◆ Assigned task:
Beginning with the line that holds "ATOM 109 O O" in the data below, give again every line through the one that holds "ATOM 114 C CA", exactly as written.

_ _ _ _

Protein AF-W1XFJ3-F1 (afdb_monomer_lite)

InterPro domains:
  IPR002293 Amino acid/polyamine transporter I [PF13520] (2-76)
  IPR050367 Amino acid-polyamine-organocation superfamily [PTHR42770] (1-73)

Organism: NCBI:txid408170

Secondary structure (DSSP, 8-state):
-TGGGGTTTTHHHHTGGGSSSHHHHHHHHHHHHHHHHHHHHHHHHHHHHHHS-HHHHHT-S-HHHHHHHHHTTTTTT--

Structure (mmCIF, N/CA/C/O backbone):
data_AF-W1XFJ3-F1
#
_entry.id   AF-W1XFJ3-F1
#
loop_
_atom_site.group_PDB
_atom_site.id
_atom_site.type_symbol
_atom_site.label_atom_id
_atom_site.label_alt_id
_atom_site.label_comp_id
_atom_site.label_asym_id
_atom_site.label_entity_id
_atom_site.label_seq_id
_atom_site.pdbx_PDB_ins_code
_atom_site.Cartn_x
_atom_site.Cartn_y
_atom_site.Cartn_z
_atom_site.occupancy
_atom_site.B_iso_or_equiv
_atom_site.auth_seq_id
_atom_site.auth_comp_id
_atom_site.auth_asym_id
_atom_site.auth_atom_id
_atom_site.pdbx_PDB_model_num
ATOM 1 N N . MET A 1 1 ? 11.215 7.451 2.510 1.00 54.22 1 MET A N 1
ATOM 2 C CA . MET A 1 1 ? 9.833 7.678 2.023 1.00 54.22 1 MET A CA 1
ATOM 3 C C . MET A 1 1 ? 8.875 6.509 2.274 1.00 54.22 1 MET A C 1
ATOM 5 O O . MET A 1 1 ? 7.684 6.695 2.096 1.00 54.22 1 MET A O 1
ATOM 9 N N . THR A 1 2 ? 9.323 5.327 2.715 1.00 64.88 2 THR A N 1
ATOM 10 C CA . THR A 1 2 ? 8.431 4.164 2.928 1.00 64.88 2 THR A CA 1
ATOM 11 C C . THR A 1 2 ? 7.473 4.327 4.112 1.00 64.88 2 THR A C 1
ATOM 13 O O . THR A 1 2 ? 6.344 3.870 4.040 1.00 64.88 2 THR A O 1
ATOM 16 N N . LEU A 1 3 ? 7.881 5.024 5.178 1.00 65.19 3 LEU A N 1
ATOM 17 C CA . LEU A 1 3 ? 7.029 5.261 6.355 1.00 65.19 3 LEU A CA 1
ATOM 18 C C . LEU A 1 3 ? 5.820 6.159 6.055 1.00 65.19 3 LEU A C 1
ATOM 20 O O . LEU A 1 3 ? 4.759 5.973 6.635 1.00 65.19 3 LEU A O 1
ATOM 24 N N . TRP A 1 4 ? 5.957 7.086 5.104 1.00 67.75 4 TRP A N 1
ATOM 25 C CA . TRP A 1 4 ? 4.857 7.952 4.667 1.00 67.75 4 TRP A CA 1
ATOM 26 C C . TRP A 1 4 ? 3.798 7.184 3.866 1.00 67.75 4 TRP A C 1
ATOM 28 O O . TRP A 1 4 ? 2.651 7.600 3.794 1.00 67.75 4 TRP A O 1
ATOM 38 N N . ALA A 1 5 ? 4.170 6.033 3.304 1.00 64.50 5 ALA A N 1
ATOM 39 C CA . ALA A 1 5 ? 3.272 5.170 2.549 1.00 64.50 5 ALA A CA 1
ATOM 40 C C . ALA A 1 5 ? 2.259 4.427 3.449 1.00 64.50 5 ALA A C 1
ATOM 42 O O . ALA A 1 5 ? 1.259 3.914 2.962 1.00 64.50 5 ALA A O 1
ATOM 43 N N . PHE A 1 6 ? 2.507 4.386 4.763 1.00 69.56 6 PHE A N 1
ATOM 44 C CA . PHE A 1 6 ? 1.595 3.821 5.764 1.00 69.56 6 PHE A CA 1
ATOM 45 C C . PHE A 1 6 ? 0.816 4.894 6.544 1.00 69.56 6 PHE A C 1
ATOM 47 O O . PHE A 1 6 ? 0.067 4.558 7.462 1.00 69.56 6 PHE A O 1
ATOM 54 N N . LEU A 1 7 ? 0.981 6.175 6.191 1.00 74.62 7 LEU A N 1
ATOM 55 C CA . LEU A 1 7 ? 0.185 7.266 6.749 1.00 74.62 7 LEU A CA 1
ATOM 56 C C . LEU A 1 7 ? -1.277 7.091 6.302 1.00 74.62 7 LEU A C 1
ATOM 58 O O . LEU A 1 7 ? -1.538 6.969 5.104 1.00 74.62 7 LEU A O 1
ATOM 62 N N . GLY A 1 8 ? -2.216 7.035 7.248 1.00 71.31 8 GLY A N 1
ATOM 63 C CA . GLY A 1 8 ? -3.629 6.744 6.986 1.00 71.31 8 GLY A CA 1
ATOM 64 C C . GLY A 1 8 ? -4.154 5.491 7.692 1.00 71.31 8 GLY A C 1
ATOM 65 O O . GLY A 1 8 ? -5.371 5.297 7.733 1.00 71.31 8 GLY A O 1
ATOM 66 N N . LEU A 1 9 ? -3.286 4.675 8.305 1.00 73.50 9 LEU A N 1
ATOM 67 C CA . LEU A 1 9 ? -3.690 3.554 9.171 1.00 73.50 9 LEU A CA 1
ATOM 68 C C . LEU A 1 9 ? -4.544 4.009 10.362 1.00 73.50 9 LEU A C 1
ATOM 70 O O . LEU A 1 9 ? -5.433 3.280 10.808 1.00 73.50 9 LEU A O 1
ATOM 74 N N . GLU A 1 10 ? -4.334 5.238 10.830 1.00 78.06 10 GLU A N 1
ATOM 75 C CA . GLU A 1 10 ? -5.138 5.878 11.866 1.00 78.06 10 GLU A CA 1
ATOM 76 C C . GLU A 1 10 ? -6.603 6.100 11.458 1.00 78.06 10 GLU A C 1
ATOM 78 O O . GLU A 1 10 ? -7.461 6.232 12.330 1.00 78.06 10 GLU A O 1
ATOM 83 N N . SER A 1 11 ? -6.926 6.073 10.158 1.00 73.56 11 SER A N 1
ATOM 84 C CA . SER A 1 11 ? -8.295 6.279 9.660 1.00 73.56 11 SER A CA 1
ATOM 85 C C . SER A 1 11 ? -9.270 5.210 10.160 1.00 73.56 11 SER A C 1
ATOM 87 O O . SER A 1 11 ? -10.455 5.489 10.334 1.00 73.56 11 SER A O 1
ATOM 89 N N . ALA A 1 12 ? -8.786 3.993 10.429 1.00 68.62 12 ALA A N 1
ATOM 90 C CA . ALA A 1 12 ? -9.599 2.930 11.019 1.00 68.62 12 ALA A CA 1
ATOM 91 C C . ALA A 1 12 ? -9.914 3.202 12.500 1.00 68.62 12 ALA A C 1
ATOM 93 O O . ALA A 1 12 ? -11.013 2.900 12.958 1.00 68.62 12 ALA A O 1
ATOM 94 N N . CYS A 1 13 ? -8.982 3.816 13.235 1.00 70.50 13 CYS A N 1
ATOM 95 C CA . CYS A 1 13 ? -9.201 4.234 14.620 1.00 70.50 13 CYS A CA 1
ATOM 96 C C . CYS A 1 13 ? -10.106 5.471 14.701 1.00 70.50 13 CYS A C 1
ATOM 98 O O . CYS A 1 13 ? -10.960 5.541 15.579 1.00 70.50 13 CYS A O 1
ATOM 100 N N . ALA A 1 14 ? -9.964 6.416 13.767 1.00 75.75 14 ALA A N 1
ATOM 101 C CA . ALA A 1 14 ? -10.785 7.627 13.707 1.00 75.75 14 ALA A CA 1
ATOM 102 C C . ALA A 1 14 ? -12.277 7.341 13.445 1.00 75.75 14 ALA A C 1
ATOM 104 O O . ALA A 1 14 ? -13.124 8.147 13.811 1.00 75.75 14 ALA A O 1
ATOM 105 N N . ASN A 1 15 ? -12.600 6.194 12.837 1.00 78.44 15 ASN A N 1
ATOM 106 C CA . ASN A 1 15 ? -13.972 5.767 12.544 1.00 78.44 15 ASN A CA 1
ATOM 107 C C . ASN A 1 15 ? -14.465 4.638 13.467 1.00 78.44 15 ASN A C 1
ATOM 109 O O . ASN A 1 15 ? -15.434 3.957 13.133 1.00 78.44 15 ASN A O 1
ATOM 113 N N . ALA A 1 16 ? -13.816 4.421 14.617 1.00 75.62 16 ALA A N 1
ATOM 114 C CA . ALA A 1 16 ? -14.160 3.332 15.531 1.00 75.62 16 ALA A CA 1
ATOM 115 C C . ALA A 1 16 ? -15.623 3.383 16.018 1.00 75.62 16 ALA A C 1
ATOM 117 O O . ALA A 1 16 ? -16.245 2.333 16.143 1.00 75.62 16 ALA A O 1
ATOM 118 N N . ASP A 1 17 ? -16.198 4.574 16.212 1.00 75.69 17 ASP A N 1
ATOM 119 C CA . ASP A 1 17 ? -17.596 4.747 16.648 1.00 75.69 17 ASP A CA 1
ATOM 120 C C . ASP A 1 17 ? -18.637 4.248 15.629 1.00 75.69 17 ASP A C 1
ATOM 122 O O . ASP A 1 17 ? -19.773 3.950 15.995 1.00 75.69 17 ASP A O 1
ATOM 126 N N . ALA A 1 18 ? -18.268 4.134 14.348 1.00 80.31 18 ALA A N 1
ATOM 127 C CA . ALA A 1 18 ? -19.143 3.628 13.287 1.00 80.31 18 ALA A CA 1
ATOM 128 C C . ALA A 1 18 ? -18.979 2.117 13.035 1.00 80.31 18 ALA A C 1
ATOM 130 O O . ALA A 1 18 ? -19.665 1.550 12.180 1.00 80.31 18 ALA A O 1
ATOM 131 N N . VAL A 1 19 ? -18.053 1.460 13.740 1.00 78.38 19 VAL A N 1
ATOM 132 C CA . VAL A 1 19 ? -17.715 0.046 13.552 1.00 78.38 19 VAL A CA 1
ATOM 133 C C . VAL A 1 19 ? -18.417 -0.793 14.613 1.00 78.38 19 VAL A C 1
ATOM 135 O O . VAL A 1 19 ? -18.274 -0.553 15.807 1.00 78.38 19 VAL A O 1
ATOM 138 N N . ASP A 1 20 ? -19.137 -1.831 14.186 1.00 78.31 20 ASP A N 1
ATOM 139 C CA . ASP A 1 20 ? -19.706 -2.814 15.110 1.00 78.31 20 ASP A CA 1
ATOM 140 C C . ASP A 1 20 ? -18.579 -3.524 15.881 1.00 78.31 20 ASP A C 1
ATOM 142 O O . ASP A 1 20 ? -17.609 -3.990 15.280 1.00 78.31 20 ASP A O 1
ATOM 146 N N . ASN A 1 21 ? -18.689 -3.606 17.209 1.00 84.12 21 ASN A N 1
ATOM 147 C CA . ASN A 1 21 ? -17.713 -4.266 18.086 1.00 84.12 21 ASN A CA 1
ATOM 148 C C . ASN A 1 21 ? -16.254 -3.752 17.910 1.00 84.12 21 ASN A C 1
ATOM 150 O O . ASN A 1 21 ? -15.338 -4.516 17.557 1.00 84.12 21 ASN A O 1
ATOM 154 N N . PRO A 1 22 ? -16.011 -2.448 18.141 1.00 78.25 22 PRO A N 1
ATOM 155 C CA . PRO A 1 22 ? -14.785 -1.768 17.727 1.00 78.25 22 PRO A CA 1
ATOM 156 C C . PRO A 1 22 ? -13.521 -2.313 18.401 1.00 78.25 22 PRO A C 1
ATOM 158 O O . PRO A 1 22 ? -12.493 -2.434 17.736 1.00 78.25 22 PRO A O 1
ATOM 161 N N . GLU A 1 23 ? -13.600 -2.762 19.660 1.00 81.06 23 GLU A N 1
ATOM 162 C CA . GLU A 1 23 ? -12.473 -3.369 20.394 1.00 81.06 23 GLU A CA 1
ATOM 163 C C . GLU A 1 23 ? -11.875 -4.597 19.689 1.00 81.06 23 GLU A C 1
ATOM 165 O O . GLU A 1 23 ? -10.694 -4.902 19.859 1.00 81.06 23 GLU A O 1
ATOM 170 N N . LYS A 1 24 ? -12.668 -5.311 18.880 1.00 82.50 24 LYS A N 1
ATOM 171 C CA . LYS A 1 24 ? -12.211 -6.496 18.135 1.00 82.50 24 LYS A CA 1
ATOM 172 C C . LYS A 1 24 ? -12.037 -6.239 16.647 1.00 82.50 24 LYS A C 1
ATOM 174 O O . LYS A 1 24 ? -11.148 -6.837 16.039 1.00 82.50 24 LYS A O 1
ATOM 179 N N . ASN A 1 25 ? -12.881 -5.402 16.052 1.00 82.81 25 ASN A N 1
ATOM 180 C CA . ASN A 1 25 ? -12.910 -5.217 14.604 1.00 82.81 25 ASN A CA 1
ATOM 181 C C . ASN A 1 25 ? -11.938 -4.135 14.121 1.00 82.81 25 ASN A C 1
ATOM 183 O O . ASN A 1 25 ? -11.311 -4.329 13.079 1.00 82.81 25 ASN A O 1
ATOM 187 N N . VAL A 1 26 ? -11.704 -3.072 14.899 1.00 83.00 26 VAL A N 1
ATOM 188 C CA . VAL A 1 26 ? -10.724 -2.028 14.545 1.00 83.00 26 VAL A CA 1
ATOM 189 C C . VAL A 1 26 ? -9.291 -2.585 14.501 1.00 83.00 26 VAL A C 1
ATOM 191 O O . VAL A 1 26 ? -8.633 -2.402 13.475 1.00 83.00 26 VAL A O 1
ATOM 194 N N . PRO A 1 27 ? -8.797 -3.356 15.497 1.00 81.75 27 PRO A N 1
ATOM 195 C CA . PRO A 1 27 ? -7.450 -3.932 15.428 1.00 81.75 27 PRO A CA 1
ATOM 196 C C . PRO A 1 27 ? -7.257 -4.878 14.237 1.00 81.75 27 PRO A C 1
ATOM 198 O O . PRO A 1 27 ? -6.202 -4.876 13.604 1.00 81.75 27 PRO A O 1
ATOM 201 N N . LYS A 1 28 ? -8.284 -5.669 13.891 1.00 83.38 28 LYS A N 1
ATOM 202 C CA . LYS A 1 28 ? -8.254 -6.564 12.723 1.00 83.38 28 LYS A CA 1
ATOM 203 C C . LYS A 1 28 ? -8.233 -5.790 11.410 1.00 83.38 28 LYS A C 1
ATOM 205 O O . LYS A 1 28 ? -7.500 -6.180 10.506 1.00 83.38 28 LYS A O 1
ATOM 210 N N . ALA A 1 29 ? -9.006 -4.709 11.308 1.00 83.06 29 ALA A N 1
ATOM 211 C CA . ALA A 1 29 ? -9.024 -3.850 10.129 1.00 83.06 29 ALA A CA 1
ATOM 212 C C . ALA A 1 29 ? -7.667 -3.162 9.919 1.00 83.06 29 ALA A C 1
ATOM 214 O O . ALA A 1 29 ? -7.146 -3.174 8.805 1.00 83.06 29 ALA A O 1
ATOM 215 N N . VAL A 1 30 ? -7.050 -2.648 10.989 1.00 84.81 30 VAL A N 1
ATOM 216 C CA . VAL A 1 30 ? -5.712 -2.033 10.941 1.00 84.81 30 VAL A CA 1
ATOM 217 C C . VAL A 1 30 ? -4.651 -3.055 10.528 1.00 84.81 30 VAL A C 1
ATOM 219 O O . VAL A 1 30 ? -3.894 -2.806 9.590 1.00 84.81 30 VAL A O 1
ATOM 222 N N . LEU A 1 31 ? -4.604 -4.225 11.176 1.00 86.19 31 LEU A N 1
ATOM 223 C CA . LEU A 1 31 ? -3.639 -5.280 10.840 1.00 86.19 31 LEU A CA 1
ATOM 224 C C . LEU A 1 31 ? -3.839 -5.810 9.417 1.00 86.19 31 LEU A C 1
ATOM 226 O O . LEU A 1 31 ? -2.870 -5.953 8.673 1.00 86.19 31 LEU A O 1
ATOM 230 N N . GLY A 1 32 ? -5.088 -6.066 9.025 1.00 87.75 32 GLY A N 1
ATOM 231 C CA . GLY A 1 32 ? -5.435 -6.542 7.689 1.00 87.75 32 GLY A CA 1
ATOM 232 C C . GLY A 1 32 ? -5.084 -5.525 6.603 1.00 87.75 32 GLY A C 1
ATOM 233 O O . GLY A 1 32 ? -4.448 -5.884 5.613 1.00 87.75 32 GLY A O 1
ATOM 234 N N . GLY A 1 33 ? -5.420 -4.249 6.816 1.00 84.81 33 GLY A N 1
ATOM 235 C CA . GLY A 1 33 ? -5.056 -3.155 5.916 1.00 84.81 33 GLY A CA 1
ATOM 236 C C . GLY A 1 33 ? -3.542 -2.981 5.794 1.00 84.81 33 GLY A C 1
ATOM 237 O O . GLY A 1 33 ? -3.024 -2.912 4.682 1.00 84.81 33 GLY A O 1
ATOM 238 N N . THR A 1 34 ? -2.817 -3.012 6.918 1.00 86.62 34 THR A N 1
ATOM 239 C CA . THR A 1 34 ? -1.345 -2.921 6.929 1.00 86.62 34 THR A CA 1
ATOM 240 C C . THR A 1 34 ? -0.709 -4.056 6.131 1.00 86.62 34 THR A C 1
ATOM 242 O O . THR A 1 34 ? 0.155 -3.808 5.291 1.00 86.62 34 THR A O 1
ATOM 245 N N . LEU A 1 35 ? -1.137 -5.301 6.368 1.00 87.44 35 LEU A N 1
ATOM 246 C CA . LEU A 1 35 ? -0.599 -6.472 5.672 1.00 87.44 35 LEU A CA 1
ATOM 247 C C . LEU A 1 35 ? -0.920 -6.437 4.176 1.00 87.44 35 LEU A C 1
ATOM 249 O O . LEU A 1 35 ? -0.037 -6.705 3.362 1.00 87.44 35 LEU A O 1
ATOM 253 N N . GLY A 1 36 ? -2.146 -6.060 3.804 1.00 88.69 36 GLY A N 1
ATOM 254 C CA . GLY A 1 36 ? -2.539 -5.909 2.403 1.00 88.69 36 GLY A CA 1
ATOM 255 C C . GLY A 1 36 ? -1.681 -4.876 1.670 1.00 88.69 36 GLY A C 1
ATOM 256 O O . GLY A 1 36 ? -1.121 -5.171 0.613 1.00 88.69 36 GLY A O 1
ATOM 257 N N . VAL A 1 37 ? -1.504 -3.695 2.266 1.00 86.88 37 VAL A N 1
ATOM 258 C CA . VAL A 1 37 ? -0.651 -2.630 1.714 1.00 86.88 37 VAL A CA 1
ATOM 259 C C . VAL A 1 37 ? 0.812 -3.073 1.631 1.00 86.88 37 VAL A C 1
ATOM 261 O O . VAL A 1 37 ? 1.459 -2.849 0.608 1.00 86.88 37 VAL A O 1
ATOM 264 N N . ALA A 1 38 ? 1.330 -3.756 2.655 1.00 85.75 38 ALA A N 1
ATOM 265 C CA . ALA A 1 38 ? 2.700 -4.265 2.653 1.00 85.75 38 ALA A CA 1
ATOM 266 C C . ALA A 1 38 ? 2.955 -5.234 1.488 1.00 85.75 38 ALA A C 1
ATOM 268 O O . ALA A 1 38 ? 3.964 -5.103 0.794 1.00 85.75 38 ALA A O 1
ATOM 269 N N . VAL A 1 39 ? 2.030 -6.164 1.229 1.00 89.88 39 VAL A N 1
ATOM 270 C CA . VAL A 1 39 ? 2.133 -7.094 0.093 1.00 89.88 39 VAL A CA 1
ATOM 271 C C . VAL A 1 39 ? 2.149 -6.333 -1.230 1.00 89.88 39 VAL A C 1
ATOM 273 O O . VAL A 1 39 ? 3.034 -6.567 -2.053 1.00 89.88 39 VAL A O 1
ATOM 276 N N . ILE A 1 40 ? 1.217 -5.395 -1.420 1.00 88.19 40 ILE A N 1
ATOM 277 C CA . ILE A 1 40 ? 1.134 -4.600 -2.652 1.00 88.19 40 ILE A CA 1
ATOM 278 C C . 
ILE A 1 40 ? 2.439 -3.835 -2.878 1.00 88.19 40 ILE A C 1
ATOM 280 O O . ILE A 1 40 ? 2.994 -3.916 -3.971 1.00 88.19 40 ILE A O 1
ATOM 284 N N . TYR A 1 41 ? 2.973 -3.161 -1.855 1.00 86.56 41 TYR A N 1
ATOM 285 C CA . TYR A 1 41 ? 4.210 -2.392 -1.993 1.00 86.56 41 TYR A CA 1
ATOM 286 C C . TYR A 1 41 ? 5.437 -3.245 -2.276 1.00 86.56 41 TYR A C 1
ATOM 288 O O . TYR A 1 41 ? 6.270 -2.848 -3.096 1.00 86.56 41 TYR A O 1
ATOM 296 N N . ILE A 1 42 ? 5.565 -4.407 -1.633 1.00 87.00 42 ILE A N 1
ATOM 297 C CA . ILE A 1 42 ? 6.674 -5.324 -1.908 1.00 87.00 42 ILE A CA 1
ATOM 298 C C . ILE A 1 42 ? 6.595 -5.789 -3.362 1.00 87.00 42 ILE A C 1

_ _ _ _

◆ Reply:
ATOM 109 O O . ASN A 1 15 ? -15.434 3.957 13.133 1.00 78.44 15 ASN A O 1
ATOM 113 N N . ALA A 1 16 ? -13.816 4.421 14.617 1.00 75.62 16 ALA A N 1
ATOM 114 C CA . ALA A 1 16 ? -14.160 3.332 15.531 1.00 75.62 16 ALA A CA 1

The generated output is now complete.